Peygamberimizin manevi yönü

Peygamber Efendimizin iki yönü vardır.

Biri beşeri yönüdür. Siyer ve tarih kitaplarında anlatılan genel olarak bu yönüdür. Çoğu kronolojik bilgilerdir.

Bir diğeri de şahs-ı manevisidir.

Onun şahs-ı manevisi, kutsi mahiyeti o derece yüksektir ki siyer ve tarih kitaplarının bahsettiği kronolojik bilgiler, o yüce kâmeti ifade etmekten acizdir. Çünkü O’nun manevi şahsiyeti, her gün yükselişe devam etmektedir. “Sebep olan yapan gibidir.” Kaidesince, her gün, bütün ümmetinin yapmış olduğu ibadetler kadar bir büyük ibadet onun kemâlât sayfasına ilave olmaktadır.

Allah O’nun vücudunu özel olarak donatmıştır. Vücudu misk ü amberden daha güzel kokardı. Bir yoldan geçmiş olsa, kendisinden sonra o yoldan geçen onun kokusundan buradan Peygamber Efendimizin (a.s.m.) geçtiğini bilirdi. Birisi onunla tokalaşsa, attar dükkânından çıkmış gibi eli misk gibi kokardı.  O, önündekini gördüğü gibi arkaya dönüp bakmadan arka tarafındakini de görürdü.  O yürürken sanki yer önünde dürülürdü. Güldüğü zaman tebessümle gülerdi. Bir yöne döndüğü zaman bütün vücudu ile dönerdi.

“Nihayetsiz rahmet-i İlâhiyeye, nihayetsiz bir surette, nihayetsiz bir istidatla mazhar olduğu gibi, her gün hadsiz ümmetinin hadsiz duasına mazhar oluyor.

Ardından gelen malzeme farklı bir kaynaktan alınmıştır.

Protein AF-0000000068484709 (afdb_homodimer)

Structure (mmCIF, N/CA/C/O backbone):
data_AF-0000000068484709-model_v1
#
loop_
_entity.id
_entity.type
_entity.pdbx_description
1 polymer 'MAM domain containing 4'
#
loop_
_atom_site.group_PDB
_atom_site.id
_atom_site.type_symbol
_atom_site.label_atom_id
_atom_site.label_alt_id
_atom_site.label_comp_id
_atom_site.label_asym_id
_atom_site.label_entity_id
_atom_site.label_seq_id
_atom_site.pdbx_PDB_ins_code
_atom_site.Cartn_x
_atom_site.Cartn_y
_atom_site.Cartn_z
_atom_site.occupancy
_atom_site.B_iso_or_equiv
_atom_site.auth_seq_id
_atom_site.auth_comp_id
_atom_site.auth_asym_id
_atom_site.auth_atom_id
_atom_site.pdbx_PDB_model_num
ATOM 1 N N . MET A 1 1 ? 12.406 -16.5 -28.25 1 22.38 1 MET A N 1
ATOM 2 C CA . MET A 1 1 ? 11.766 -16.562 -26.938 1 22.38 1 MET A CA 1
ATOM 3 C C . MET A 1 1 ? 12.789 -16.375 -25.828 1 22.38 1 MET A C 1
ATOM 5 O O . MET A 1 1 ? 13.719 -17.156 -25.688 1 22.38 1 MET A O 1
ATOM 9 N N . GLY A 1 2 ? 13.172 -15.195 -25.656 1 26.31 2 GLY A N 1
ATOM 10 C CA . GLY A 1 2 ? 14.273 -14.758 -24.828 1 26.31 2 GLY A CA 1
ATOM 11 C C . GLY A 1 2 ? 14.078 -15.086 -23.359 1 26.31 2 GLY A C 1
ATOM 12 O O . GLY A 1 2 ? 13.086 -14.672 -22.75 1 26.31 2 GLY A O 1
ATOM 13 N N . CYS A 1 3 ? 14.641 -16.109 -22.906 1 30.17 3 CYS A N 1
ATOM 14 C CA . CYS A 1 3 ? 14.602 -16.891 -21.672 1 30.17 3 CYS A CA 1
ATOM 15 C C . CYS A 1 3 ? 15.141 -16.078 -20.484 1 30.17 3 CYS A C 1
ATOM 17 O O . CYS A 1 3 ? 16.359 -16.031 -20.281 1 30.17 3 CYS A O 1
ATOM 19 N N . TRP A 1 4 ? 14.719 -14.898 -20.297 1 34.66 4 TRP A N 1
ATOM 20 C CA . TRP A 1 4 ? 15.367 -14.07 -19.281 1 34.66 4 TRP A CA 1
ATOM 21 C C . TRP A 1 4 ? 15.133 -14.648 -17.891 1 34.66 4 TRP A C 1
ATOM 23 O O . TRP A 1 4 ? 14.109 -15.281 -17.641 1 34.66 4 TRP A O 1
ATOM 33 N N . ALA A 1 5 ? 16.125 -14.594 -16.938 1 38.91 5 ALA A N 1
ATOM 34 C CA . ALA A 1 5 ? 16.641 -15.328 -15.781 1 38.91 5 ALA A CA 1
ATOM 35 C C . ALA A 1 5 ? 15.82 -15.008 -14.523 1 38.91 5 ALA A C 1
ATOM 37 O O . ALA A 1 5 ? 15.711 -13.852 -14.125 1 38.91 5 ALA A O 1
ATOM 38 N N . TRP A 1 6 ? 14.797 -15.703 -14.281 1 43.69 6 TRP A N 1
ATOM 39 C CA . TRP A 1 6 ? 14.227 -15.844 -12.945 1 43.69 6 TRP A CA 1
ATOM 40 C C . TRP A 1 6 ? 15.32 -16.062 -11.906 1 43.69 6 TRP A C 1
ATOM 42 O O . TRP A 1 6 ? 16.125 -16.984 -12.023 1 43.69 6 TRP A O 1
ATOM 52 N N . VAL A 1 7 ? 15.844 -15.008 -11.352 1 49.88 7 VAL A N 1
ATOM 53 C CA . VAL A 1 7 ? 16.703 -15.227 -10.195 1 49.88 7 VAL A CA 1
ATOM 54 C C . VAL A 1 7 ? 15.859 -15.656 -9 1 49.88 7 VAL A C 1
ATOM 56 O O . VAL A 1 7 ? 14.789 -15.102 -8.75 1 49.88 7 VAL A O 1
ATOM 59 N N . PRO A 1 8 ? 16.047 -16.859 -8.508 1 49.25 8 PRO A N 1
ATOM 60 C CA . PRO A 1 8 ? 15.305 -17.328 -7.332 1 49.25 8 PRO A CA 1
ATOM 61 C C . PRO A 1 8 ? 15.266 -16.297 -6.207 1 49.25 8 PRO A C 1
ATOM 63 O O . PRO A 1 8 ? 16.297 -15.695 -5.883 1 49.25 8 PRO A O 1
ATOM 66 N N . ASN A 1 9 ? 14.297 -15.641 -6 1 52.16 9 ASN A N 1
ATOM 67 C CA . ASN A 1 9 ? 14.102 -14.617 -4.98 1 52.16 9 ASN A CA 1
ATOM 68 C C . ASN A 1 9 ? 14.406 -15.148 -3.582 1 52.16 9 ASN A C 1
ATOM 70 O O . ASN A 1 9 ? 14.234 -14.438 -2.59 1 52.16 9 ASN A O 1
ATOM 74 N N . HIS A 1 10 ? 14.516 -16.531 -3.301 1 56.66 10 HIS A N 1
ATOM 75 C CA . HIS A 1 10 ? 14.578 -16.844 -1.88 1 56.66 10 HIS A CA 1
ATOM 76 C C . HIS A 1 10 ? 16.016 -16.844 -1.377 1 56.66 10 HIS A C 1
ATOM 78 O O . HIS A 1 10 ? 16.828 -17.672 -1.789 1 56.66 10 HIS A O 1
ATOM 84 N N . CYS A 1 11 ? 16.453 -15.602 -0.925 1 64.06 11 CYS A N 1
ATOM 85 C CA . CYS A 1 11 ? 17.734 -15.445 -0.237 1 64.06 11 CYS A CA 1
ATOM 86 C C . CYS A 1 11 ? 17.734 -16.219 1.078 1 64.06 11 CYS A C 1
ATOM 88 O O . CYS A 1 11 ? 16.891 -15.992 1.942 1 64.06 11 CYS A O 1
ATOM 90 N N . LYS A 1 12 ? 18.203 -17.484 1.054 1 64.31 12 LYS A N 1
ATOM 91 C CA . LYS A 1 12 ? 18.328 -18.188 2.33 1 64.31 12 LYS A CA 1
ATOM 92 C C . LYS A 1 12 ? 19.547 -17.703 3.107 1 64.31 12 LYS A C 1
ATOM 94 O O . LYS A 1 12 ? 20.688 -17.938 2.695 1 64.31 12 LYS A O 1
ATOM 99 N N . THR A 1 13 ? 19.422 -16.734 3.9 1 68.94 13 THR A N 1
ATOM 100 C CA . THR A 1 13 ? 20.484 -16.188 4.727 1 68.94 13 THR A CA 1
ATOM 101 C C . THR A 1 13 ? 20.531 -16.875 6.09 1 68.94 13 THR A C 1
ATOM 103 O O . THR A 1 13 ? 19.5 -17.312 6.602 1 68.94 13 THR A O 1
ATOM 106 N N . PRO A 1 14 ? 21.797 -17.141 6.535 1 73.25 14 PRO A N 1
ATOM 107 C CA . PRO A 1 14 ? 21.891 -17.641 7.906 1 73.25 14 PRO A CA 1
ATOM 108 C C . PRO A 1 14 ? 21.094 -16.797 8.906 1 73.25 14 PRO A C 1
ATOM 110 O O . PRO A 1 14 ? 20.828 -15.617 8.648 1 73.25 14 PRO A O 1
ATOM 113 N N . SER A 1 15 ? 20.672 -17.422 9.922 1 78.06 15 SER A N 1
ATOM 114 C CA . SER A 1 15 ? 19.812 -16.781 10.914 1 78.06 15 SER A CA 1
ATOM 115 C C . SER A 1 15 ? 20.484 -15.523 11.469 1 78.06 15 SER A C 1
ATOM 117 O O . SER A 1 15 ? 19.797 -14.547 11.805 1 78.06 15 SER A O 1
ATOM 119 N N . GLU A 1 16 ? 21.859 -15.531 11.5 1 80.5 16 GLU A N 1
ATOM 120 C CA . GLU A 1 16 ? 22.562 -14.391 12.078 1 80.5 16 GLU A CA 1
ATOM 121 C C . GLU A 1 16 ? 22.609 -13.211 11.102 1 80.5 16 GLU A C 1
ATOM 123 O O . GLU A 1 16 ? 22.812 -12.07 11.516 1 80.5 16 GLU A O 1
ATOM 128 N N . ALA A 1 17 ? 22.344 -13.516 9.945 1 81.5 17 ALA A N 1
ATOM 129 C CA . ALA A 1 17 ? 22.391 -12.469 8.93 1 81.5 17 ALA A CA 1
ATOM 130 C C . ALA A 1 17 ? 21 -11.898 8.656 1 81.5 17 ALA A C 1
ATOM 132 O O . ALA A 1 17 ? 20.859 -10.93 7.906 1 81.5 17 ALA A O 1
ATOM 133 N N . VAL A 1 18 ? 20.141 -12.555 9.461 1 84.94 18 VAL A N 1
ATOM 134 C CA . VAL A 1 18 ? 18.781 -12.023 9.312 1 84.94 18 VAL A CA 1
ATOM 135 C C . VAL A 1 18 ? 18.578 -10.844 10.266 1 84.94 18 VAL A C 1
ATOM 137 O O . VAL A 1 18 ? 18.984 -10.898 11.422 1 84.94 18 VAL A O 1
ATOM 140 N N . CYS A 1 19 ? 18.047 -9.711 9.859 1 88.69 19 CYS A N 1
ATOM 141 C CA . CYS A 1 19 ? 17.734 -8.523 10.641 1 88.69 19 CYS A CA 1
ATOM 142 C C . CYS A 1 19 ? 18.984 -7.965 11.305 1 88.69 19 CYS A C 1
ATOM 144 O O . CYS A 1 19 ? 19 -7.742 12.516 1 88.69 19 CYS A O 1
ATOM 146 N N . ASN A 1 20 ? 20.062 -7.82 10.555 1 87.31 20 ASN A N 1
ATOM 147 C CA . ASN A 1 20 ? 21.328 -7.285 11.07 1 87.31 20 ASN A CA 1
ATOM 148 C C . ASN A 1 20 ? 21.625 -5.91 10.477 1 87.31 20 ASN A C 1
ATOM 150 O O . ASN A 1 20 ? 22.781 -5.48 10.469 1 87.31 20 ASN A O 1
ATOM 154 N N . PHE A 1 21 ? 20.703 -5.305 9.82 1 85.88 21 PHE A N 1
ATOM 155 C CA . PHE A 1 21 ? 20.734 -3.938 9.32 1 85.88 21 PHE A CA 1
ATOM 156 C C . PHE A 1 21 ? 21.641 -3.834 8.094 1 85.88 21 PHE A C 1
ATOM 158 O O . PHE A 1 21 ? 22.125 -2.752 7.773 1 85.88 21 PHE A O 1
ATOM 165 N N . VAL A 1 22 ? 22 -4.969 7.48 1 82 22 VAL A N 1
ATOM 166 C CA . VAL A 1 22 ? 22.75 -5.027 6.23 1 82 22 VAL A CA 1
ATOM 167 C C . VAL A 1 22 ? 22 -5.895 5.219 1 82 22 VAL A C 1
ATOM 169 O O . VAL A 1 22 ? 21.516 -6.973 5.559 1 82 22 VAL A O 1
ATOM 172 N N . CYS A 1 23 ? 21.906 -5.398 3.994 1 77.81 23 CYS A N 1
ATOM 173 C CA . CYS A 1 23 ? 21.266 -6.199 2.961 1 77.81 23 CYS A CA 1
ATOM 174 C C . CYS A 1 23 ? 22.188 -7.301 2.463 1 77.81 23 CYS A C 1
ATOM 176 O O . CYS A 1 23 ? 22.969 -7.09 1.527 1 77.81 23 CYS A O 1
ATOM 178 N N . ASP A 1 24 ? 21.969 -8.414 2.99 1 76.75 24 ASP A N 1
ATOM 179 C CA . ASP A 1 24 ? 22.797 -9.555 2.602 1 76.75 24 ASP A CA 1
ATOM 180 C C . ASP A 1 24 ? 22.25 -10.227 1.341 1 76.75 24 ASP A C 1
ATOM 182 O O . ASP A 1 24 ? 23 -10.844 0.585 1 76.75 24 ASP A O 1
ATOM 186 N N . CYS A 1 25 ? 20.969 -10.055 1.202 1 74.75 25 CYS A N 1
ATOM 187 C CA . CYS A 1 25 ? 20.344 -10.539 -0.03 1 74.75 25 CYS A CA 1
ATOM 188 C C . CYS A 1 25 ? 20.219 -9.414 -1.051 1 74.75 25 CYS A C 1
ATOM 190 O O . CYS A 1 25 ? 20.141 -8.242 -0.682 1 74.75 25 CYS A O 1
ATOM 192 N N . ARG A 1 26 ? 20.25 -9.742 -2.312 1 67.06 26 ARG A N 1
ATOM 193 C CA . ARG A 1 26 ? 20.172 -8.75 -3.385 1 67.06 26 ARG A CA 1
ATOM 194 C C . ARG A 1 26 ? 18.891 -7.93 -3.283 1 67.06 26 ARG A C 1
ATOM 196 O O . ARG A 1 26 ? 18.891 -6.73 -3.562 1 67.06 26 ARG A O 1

“Ve şu kâinatın neticesi ve en mükemmel meyvesi ve Hâlık-ı Kâinatın tercümanı ve sevgilisi olan o zât-ı mübarekin tamam-ı mahiyeti ve hakikat-i kemâlâtı, siyer ve tarihe geçen beşerî ahval ve etvâra (haller ve davranışlara) sığışmaz. Meselâ, Hazret-i Cebrail ve Mikail iki muhafız yaver hükmünde gazve-i Bedir’de yanında bulunan bir zât-ı mübarek, çarşı içinde bedevî bir Arap’la at mubayaasında  (alış-verişinde) münazaa etmek (tartışmak), bir tek şahit olan Huzeyme’yi şahit göstermekle görünen etvârı içinde sığışmaz.

“İşte, yanlış gitmemek için, her vakit mahiyet-i beşeriyeti itibarıyla işitilen evsâf-ı âliye (yüksek vasıflar) içinde başını kaldırıp hakikî mahiyetine ve mertebe-i Risalet’te durmuş nuranî şahsiyet-i maneviyesine bakmak lâzımdır. Yoksa ya hürmetsizlik eder veya şüpheye düşer.” (Mektubat, s. 143-144)

Şu âleme büyük bir kitap nazarıyla bakılırsa, Peygamber Efendimizin (a.s.m.) nuru, o kitabın kâtibinin kaleminin mürekkebi olur.

Şu âlem, bir ağaç olarak düşünülürse, Peygamber Efendimizin (a.s.m.) nuru o ağacın hem çekirdeği hem meyvesi olur. Eğer dünya canlı bir vücut olarak düşünülürse, onun nuru ruhu olur. Eğer büyük bir insan tasavvur edilirse, o nur onun aklı olur. Eğer dünya pek güzel, şaşaalı bir cennet bahçesi kabul edilirse, nur-u Muhammedî onun bülbülü olur. Eğer pek büyük bir saray farz edilirse, nur-u Muhammedî o saray sahibinin haşmet ve büyüklüğünü, sanat harikalarını içinde barındıran o yüksek sarayın teşrifatçısı ve tarif edicisi olur. (Mesnevi-i Nuriye, s. 154)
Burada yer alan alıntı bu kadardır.